# Scene da un matrimonio - Ingmar Bergam



## Minerva (28 Agosto 2011)

_MARIANNE Perché cessammo di mostrare tenerezza l'uno verso l'altro, Giovanni? Perché non ci baciavamo quasi mai? O ci facevamo delle carezze solo quando eravamo a letto? Perché vezzeggiavamo tanto poco le bambine?
JOHAN Sai quale aspetto ha la mia sicurezza? Te ne voglio parlare. Io ritengo questo: la solitudine è assoluta. Figurarsi qualcos'altro è pura illusione. Sii cosciente di questo e agisci di conseguenza. Non aspettarti altro che diavolerie. Se avviene qualcosa di piacevole, tanto meglio. Non credere di poter mai sopprimere la solitudine. Questa è assoluta. Puoi immaginare un rapporto su un piano differente, ma si tratta solo di fantasie intorno a religione, politica, amore, arte e via dicendo. La solitudine resta totale. L'insidia sta nel fatto che a volte si può essere colpiti da una fantasia circa il rapporto con gli altri. Sappi che è solo un'illusione. Eviterai di restare delusa dopo, quando tutto rientra nell'ordine. Bisogna vivere con la concezione che la solitudine è assoluta. Allora uno smette di lamentarsi. Allora non geme più. Allora si è in effetti del tutto sicuri e si deve accettare l'assurdità con una certa soddisfazione. Con questo non intendo dire che ci si possa mettere l'animo in pace.
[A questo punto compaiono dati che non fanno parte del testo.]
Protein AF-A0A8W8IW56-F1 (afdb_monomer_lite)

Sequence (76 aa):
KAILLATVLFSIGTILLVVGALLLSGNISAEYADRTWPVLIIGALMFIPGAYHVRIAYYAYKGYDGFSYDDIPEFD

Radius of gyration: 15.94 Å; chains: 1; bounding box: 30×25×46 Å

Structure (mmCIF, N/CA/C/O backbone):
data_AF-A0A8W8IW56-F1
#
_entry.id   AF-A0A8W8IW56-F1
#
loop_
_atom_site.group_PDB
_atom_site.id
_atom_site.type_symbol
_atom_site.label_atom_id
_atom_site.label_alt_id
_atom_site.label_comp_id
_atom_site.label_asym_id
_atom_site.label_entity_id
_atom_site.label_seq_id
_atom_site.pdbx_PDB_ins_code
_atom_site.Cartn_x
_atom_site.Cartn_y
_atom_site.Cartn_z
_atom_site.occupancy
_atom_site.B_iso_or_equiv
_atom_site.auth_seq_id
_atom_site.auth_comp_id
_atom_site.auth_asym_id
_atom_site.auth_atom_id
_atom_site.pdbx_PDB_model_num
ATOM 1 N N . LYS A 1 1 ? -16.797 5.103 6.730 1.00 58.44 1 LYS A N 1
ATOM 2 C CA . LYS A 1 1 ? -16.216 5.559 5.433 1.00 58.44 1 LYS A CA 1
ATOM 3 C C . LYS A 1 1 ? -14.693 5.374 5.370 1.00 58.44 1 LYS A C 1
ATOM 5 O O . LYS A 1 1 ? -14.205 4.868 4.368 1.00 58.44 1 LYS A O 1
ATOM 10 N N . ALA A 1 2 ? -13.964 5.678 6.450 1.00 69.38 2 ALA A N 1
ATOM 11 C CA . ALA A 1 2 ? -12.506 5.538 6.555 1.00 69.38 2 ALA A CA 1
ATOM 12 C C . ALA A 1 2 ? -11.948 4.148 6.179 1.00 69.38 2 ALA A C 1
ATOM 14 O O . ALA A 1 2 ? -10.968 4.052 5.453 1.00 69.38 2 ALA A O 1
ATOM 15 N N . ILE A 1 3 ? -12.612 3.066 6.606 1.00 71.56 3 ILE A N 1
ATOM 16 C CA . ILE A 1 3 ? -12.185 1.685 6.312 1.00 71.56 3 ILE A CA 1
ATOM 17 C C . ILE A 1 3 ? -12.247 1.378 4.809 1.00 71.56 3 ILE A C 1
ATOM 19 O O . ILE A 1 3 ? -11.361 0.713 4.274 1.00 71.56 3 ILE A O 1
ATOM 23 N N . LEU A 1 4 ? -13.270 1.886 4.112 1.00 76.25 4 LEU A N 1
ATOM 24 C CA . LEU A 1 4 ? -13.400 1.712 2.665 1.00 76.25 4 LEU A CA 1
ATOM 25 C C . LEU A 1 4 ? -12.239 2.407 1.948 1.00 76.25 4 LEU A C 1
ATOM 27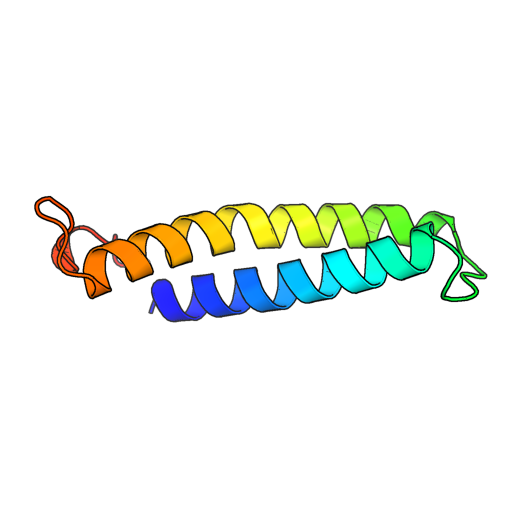 O O . LEU A 1 4 ? -11.579 1.798 1.113 1.00 76.25 4 LEU A O 1
ATOM 31 N N . LEU A 1 5 ? -11.946 3.651 2.338 1.00 79.62 5 LEU A N 1
ATOM 32 C CA . LEU A 1 5 ? -10.829 4.420 1.798 1.00 79.62 5 LEU A CA 1
ATOM 33 C C . LEU A 1 5 ? -9.488 3.725 2.078 1.00 79.62 5 LEU A C 1
ATOM 35 O O . LEU A 1 5 ? -8.716 3.505 1.152 1.00 79.62 5 LEU A O 1
ATOM 39 N N . ALA A 1 6 ? -9.251 3.273 3.309 1.00 80.94 6 ALA A N 1
ATOM 40 C CA . ALA A 1 6 ? -8.061 2.510 3.682 1.00 80.94 6 ALA A CA 1
ATOM 41 C C . ALA A 1 6 ? -7.879 1.232 2.853 1.00 80.94 6 ALA A C 1
ATOM 43 O O . ALA A 1 6 ? -6.778 0.947 2.386 1.00 80.94 6 ALA A O 1
ATOM 44 N N . THR A 1 7 ? -8.964 0.487 2.635 1.00 78.31 7 THR A N 1
ATOM 45 C CA . THR A 1 7 ? -8.946 -0.745 1.835 1.00 78.31 7 THR A CA 1
ATOM 46 C C . THR A 1 7 ? -8.619 -0.441 0.375 1.00 78.31 7 THR A C 1
ATOM 48 O O . THR A 1 7 ? -7.833 -1.159 -0.243 1.00 78.31 7 THR A O 1
ATOM 51 N N . VAL A 1 8 ? -9.161 0.649 -0.173 1.00 84.38 8 VAL A N 1
ATOM 52 C CA . VAL A 1 8 ? -8.866 1.104 -1.539 1.00 84.38 8 VAL A CA 1
ATOM 53 C C . VAL A 1 8 ? -7.407 1.552 -1.662 1.00 84.38 8 VAL A C 1
ATOM 55 O O . VAL A 1 8 ? -6.716 1.093 -2.570 1.00 84.38 8 VAL A O 1
ATOM 58 N N . LEU A 1 9 ? -6.907 2.374 -0.732 1.00 86.12 9 LEU A N 1
ATOM 59 C CA . LEU A 1 9 ? -5.505 2.811 -0.709 1.00 86.12 9 LEU A CA 1
ATOM 60 C C . LEU A 1 9 ? -4.546 1.622 -0.602 1.00 86.12 9 LEU A C 1
ATOM 62 O O . LEU A 1 9 ? -3.577 1.549 -1.354 1.00 86.12 9 LEU A O 1
ATOM 66 N N . PHE A 1 10 ? -4.844 0.670 0.283 1.00 86.06 10 PHE A N 1
ATOM 67 C CA . PHE A 1 10 ? -4.064 -0.553 0.446 1.00 86.06 10 PHE A CA 1
ATOM 68 C C . PHE A 1 10 ? -4.040 -1.386 -0.838 1.00 86.06 10 PHE A C 1
ATOM 70 O O . PHE A 1 10 ? -2.975 -1.815 -1.283 1.00 86.06 10 PHE A O 1
ATOM 77 N N . SER A 1 11 ? -5.206 -1.585 -1.458 1.00 89.31 11 SER A N 1
ATOM 78 C CA . SER A 1 11 ? -5.340 -2.391 -2.675 1.00 89.31 11 SER A CA 1
ATOM 79 C C . SER A 1 11 ? -4.576 -1.762 -3.840 1.00 89.31 11 SER A C 1
ATOM 81 O O . SER A 1 11 ? -3.769 -2.431 -4.484 1.00 89.31 11 SER A O 1
ATOM 83 N N . ILE A 1 12 ? -4.765 -0.459 -4.070 1.00 90.94 12 ILE A N 1
ATOM 84 C CA . ILE A 1 12 ? -4.080 0.275 -5.142 1.00 90.94 12 ILE A CA 1
ATOM 85 C C . ILE A 1 12 ? -2.571 0.344 -4.873 1.00 90.94 12 ILE A C 1
ATOM 87 O O . ILE A 1 12 ? -1.782 0.072 -5.775 1.00 90.94 12 ILE A O 1
ATOM 91 N N . GLY A 1 13 ? -2.156 0.636 -3.636 1.00 89.31 13 GLY A N 1
ATOM 92 C CA . GLY A 1 13 ? -0.745 0.659 -3.246 1.00 89.31 13 GLY A CA 1
ATOM 93 C C . GLY A 1 13 ? -0.055 -0.689 -3.463 1.00 89.31 13 GLY A C 1
ATOM 94 O O . GLY A 1 13 ? 1.034 -0.739 -4.029 1.00 89.31 13 GLY A O 1
ATOM 95 N N . THR A 1 14 ? -0.722 -1.793 -3.112 1.00 91.38 14 THR A N 1
ATOM 96 C CA . THR A 1 14 ? -0.213 -3.156 -3.348 1.00 91.38 14 THR A CA 1
ATOM 97 C C . THR A 1 14 ? -0.042 -3.437 -4.839 1.00 91.38 14 THR A C 1
ATOM 99 O O . THR A 1 14 ? 1.004 -3.934 -5.248 1.00 91.38 14 THR A O 1
ATOM 102 N N . ILE A 1 15 ? -1.032 -3.086 -5.667 1.00 92.56 15 ILE A N 1
ATOM 103 C CA . ILE A 1 15 ? -0.956 -3.274 -7.124 1.00 92.56 15 ILE A CA 1
ATOM 104 C C . ILE A 1 15 ? 0.221 -2.481 -7.704 1.00 92.56 15 ILE A C 1
ATOM 106 O O . ILE A 1 15 ? 1.015 -3.035 -8.462 1.00 92.56 15 ILE A O 1
ATOM 110 N N . LEU A 1 16 ? 0.375 -1.212 -7.318 1.00 90.25 16 LEU A N 1
ATOM 111 C CA . LEU A 1 16 ? 1.479 -0.366 -7.779 1.00 90.25 16 LEU A CA 1
ATOM 112 C C . LEU A 1 16 ? 2.845 -0.912 -7.347 1.00 90.25 16 LEU A C 1
ATOM 114 O O . LEU A 1 16 ? 3.777 -0.904 -8.148 1.00 90.25 16 LEU A O 1
ATOM 118 N N . LEU A 1 17 ? 2.964 -1.441 -6.126 1.00 92.12 17 LEU A N 1
ATOM 119 C CA . LEU A 1 17 ? 4.193 -2.081 -5.654 1.00 92.12 17 LEU A CA 1
ATOM 120 C C . LEU A 1 17 ? 4.524 -3.352 -6.440 1.00 92.12 17 LEU A C 1
ATOM 122 O O . LEU A 1 17 ? 5.675 -3.536 -6.827 1.00 92.12 17 LEU A O 1
ATOM 126 N N . VAL A 1 18 ? 3.533 -4.203 -6.719 1.00 91.56 18 VAL A N 1
ATOM 127 C CA . VAL A 1 18 ? 3.726 -5.419 -7.527 1.00 91.56 18 VAL A CA 1
ATOM 128 C C . VAL A 1 18 ? 4.160 -5.056 -8.945 1.00 91.56 18 VAL A C 1
ATOM 130 O O . VAL A 1 18 ? 5.141 -5.603 -9.446 1.00 91.56 18 VAL A O 1
ATOM 133 N N . VAL A 1 19 ? 3.483 -4.096 -9.579 1.00 88.56 19 VAL A N 1
ATOM 134 C CA . VAL A 1 19 ? 3.837 -3.623 -10.925 1.00 88.56 19 VAL A CA 1
ATOM 135 C C . VAL A 1 19 ? 5.234 -3.000 -10.936 1.00 88.56 19 VAL A C 1
ATOM 137 O O . VAL A 1 19 ? 6.048 -3.343 -11.791 1.00 88.56 19 VAL A O 1
ATOM 140 N N . GLY A 1 20 ? 5.553 -2.141 -9.966 1.00 86.62 20 GLY A N 1
ATOM 141 C CA . GLY A 1 20 ? 6.878 -1.540 -9.826 1.00 86.62 20 GLY A CA 1
ATOM 142 C C . GLY A 1 20 ? 7.983 -2.576 -9.592 1.00 86.62 20 GLY A C 1
ATOM 143 O O . GLY A 1 20 ? 9.059 -2.463 -10.172 1.00 86.62 20 GLY A O 1
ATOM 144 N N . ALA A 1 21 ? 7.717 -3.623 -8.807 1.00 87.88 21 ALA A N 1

Credo invece che bisogna lottare per quanto si può. Non per altro motivo che per fare tutto il possibile anziché arrendersi: ci si sente meglio._ 



Johan (Erland Josephson)
_Non siamo che analfabeti dal punto di vista sentimentale. Ci hanno insegnato tutto ma non ci hanno insegnato una sola parola sulla nostra anima. L'ignoranza su noi stessi è praticamente totale._


----------